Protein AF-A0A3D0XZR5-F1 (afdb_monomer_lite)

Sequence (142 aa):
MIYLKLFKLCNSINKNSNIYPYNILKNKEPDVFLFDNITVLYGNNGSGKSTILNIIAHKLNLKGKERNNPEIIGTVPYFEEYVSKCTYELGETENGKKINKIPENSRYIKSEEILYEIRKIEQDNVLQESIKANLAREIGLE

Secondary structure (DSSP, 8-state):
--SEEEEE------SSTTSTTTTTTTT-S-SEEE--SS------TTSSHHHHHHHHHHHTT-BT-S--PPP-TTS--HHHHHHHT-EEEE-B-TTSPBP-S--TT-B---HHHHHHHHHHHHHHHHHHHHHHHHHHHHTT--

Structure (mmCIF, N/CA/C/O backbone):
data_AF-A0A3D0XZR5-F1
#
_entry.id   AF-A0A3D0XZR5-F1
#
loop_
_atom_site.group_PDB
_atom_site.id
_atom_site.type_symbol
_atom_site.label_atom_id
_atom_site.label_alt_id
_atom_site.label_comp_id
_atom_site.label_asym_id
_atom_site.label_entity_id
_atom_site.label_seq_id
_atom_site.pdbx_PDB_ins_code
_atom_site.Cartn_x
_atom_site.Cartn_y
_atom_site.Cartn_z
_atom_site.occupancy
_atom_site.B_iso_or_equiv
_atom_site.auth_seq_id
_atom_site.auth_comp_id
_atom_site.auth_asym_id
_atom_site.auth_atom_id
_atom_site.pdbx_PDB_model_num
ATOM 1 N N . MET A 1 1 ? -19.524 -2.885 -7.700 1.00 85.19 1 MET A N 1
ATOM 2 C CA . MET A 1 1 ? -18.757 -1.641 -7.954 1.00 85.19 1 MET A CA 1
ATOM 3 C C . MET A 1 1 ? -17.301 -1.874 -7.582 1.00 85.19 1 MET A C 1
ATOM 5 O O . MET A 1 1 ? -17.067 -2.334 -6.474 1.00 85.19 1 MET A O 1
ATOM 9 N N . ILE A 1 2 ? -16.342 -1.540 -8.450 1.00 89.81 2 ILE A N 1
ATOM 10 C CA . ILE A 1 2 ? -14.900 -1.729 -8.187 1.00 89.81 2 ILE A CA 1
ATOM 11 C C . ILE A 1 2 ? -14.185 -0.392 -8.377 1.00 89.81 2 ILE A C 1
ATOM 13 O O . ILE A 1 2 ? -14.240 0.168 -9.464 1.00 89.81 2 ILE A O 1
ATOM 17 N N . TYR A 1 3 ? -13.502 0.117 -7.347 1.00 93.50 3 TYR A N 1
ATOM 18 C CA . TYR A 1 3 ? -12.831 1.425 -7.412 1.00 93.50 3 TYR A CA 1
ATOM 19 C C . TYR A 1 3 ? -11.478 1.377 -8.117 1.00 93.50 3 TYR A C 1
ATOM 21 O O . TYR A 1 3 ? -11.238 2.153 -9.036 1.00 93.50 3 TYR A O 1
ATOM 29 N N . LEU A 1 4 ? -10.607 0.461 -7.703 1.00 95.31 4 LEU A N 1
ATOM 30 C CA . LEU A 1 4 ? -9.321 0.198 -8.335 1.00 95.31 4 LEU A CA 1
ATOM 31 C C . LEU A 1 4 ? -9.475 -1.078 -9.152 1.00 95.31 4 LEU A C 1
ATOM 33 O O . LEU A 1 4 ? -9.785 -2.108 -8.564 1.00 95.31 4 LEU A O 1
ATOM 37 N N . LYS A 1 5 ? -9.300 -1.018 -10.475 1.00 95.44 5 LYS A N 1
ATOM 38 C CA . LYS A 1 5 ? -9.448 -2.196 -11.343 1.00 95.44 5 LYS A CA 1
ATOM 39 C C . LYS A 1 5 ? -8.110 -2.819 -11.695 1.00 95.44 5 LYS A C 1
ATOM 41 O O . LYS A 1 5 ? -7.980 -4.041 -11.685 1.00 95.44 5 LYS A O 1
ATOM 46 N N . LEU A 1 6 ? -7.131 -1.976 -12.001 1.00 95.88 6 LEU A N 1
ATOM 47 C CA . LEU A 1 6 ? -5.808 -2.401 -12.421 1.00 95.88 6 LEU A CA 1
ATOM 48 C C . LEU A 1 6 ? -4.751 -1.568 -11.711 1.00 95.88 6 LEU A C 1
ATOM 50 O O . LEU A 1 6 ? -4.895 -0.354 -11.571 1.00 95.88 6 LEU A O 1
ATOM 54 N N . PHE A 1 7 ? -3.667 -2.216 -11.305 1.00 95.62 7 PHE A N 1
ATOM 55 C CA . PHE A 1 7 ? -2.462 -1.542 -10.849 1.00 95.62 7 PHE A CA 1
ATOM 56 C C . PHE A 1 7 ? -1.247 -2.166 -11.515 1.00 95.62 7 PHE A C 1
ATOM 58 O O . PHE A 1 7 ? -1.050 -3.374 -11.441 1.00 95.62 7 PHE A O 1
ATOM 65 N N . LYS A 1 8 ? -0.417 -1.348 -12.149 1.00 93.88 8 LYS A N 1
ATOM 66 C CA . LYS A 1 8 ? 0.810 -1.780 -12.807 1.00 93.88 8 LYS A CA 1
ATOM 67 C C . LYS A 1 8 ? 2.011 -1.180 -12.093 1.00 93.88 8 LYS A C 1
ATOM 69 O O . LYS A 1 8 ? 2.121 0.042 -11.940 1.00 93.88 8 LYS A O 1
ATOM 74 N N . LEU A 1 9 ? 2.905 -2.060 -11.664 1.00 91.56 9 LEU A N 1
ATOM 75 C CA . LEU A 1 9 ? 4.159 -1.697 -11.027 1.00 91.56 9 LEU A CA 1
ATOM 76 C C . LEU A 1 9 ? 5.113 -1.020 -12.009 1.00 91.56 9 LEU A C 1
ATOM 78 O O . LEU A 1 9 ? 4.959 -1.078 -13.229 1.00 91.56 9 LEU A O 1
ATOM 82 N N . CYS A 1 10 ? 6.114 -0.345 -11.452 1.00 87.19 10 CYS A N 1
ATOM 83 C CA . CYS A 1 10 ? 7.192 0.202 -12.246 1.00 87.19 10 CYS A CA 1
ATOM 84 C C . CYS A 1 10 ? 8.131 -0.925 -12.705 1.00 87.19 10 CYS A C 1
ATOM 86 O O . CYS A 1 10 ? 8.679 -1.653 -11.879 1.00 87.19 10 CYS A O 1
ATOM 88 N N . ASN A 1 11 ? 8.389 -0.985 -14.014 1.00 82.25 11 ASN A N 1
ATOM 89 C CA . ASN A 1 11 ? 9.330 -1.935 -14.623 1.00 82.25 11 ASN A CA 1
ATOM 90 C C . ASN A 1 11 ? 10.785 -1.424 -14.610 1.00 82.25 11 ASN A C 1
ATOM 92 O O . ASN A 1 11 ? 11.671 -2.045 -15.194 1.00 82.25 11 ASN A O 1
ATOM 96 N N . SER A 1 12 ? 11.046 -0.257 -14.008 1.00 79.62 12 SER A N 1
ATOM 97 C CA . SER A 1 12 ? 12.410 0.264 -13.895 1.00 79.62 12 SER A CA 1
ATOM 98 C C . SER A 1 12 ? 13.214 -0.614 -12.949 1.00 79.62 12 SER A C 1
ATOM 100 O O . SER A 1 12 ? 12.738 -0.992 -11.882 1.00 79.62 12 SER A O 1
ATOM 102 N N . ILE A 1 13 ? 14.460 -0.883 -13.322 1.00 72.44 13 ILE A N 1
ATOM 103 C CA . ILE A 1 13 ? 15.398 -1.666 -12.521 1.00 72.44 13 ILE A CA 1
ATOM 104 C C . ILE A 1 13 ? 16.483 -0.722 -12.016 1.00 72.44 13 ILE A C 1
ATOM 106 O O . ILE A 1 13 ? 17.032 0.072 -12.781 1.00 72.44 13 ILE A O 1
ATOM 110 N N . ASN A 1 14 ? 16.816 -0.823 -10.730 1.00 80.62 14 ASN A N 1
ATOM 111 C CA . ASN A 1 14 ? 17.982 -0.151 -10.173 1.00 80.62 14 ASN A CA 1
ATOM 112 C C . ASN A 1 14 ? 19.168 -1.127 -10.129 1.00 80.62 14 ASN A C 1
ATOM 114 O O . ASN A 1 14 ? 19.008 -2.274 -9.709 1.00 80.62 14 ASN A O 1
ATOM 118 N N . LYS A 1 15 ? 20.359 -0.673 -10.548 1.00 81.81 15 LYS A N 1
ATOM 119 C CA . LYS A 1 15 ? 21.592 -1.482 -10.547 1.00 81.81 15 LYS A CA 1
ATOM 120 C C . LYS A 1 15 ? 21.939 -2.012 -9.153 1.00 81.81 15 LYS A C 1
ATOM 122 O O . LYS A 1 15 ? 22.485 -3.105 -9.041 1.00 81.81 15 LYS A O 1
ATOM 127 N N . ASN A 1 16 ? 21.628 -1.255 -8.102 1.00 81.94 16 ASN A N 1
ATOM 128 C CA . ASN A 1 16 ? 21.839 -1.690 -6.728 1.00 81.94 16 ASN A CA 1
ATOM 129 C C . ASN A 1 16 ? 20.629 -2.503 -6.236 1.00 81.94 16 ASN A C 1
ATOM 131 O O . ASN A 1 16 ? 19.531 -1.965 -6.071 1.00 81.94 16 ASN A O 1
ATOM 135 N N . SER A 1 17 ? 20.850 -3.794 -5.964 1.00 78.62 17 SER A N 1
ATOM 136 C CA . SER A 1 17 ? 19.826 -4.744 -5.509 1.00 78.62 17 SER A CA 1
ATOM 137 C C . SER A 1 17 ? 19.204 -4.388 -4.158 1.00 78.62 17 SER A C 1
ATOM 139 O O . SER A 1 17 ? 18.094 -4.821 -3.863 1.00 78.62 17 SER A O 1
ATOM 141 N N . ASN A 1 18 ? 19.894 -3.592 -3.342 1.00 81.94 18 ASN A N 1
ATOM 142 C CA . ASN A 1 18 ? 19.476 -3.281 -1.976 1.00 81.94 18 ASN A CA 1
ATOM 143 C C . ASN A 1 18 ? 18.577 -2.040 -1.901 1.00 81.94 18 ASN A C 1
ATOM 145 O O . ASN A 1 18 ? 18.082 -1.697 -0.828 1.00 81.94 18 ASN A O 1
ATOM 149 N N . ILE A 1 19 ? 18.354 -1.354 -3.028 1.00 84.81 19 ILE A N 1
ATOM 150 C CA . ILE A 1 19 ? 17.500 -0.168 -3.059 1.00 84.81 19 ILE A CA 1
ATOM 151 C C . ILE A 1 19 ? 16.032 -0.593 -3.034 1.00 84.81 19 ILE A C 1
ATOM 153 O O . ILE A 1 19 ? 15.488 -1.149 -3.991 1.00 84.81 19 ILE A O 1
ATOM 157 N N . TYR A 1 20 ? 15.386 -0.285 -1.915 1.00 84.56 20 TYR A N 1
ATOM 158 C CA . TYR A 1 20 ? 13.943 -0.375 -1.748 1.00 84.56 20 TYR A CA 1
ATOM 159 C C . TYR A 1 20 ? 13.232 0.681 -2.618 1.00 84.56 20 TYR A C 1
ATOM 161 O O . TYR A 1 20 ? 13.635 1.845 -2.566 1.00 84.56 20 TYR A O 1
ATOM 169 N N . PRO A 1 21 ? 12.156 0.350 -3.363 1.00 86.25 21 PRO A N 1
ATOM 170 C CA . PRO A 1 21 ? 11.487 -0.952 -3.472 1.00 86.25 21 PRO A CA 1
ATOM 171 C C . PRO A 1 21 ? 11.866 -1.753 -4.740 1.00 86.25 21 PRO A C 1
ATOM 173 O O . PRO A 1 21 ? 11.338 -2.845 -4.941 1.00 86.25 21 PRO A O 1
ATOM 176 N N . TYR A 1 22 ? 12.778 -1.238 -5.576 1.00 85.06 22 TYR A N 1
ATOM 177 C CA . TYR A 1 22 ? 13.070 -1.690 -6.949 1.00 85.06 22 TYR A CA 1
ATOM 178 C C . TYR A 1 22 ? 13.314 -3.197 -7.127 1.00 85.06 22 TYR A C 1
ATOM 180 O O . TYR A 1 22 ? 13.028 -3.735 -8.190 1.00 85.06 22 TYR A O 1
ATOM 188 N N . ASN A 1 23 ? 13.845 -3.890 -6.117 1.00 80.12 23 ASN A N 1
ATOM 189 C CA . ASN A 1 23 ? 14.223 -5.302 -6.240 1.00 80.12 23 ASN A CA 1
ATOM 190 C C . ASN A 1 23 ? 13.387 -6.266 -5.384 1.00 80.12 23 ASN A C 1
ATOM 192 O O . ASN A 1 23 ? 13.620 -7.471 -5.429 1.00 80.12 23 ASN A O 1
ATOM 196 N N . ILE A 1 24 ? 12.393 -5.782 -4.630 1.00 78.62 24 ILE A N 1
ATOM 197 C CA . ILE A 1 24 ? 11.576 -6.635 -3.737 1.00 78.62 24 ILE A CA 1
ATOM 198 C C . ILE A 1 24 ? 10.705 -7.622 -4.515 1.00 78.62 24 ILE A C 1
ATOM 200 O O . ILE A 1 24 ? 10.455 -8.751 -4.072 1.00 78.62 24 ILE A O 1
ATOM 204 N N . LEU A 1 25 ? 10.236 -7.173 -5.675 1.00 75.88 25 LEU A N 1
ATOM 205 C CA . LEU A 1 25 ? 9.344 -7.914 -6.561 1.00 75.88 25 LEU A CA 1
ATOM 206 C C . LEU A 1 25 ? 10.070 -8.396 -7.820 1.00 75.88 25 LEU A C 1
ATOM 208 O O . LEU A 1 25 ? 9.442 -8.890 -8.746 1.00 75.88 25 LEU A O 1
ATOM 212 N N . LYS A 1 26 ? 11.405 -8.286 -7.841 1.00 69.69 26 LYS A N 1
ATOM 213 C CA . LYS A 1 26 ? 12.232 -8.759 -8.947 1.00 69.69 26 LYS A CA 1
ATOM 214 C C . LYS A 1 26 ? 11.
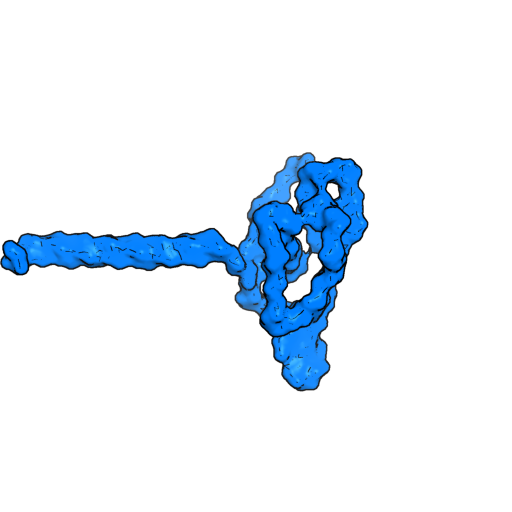927 -10.231 -9.221 1.00 69.69 26 LYS A C 1
ATOM 216 O O . LYS A 1 26 ? 11.976 -11.050 -8.303 1.00 69.69 26 LYS A O 1
ATOM 221 N N . ASN A 1 27 ? 11.646 -10.548 -10.483 1.00 68.75 27 ASN A N 1
ATOM 222 C CA . ASN A 1 27 ? 11.316 -11.893 -10.962 1.00 68.75 27 ASN A CA 1
ATOM 223 C C . ASN A 1 27 ? 10.046 -12.504 -10.336 1.00 68.75 27 ASN A C 1
ATOM 225 O O . ASN A 1 27 ? 9.883 -13.723 -10.372 1.00 68.75 27 ASN A O 1
ATOM 229 N N . LYS A 1 28 ? 9.166 -11.695 -9.736 1.00 69.88 28 LYS A N 1
ATOM 230 C CA . LYS A 1 28 ? 7.852 -12.147 -9.273 1.00 69.88 28 LYS A CA 1
ATOM 231 C C . LYS A 1 28 ? 6.803 -11.630 -10.242 1.00 69.88 28 LYS A C 1
ATOM 233 O O . LYS A 1 28 ? 6.553 -10.434 -10.291 1.00 69.88 28 LYS A O 1
ATOM 238 N N . GLU A 1 29 ? 6.189 -12.536 -10.990 1.00 64.44 29 GLU A N 1
ATOM 239 C CA . GLU A 1 29 ? 4.969 -12.215 -11.722 1.00 64.44 29 GLU A CA 1
ATOM 240 C C . GLU A 1 29 ? 3.766 -12.167 -10.762 1.00 64.44 29 GLU A C 1
ATOM 242 O O . GLU A 1 29 ? 3.743 -12.910 -9.772 1.00 64.44 29 GLU A O 1
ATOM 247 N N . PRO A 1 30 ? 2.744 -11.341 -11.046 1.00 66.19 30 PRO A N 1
•••
_About this exercise_.
Above are the records. Copy the lines beginning at the one that has "ATOM 54 N N" and ending with the one that has "ATOM 86 O O", unchanged.

_Answer space_.
ATOM 54 N N . PHE A 1 7 ? -3.667 -2.216 -11.305 1.00 95.62 7 PHE A N 1
ATOM 55 C CA . PHE A 1 7 ? -2.462 -1.542 -10.849 1.00 95.62 7 PHE A CA 1
ATOM 56 C C . PHE A 1 7 ? -1.247 -2.166 -11.515 1.00 95.62 7 PHE A C 1
ATOM 58 O O . PHE A 1 7 ? -1.050 -3.374 -11.441 1.00 95.62 7 PHE A O 1
ATOM 65 N N . LYS A 1 8 ? -0.417 -1.348 -12.149 1.00 93.88 8 LYS A N 1
ATOM 66 C CA . LYS A 1 8 ? 0.810 -1.780 -12.807 1.00 93.88 8 LYS A CA 1
ATOM 67 C C . LYS A 1 8 ? 2.011 -1.180 -12.093 1.00 93.88 8 LYS A C 1
ATOM 69 O O . LYS A 1 8 ? 2.121 0.042 -11.940 1.00 93.88 8 LYS A O 1
ATOM 74 N N . LEU A 1 9 ? 2.905 -2.060 -11.664 1.00 91.56 9 LEU A N 1
ATOM 75 C CA . LEU A 1 9 ? 4.159 -1.697 -11.027 1.00 91.56 9 LEU A CA 1
ATOM 76 C C . LEU A 1 9 ? 5.113 -1.020 -12.009 1.00 91.56 9 LEU A C 1
ATOM 78 O O . LEU A 1 9 ? 4.959 -1.078 -13.229 1.00 91.56 9 LEU A O 1
ATOM 82 N N . CYS A 1 10 ? 6.114 -0.345 -11.452 1.00 87.19 10 CYS A N 1
ATOM 83 C CA . CYS A 1 10 ? 7.192 0.202 -12.246 1.00 87.19 10 CYS A CA 1
ATOM 84 C C . CYS A 1 10 ? 8.131 -0.925 -12.705 1.00 87.19 10 CYS A C 1
ATOM 86 O O . CYS A 1 10 ? 8.679 -1.653 -11.879 1.00 87.19 10 CYS A O 1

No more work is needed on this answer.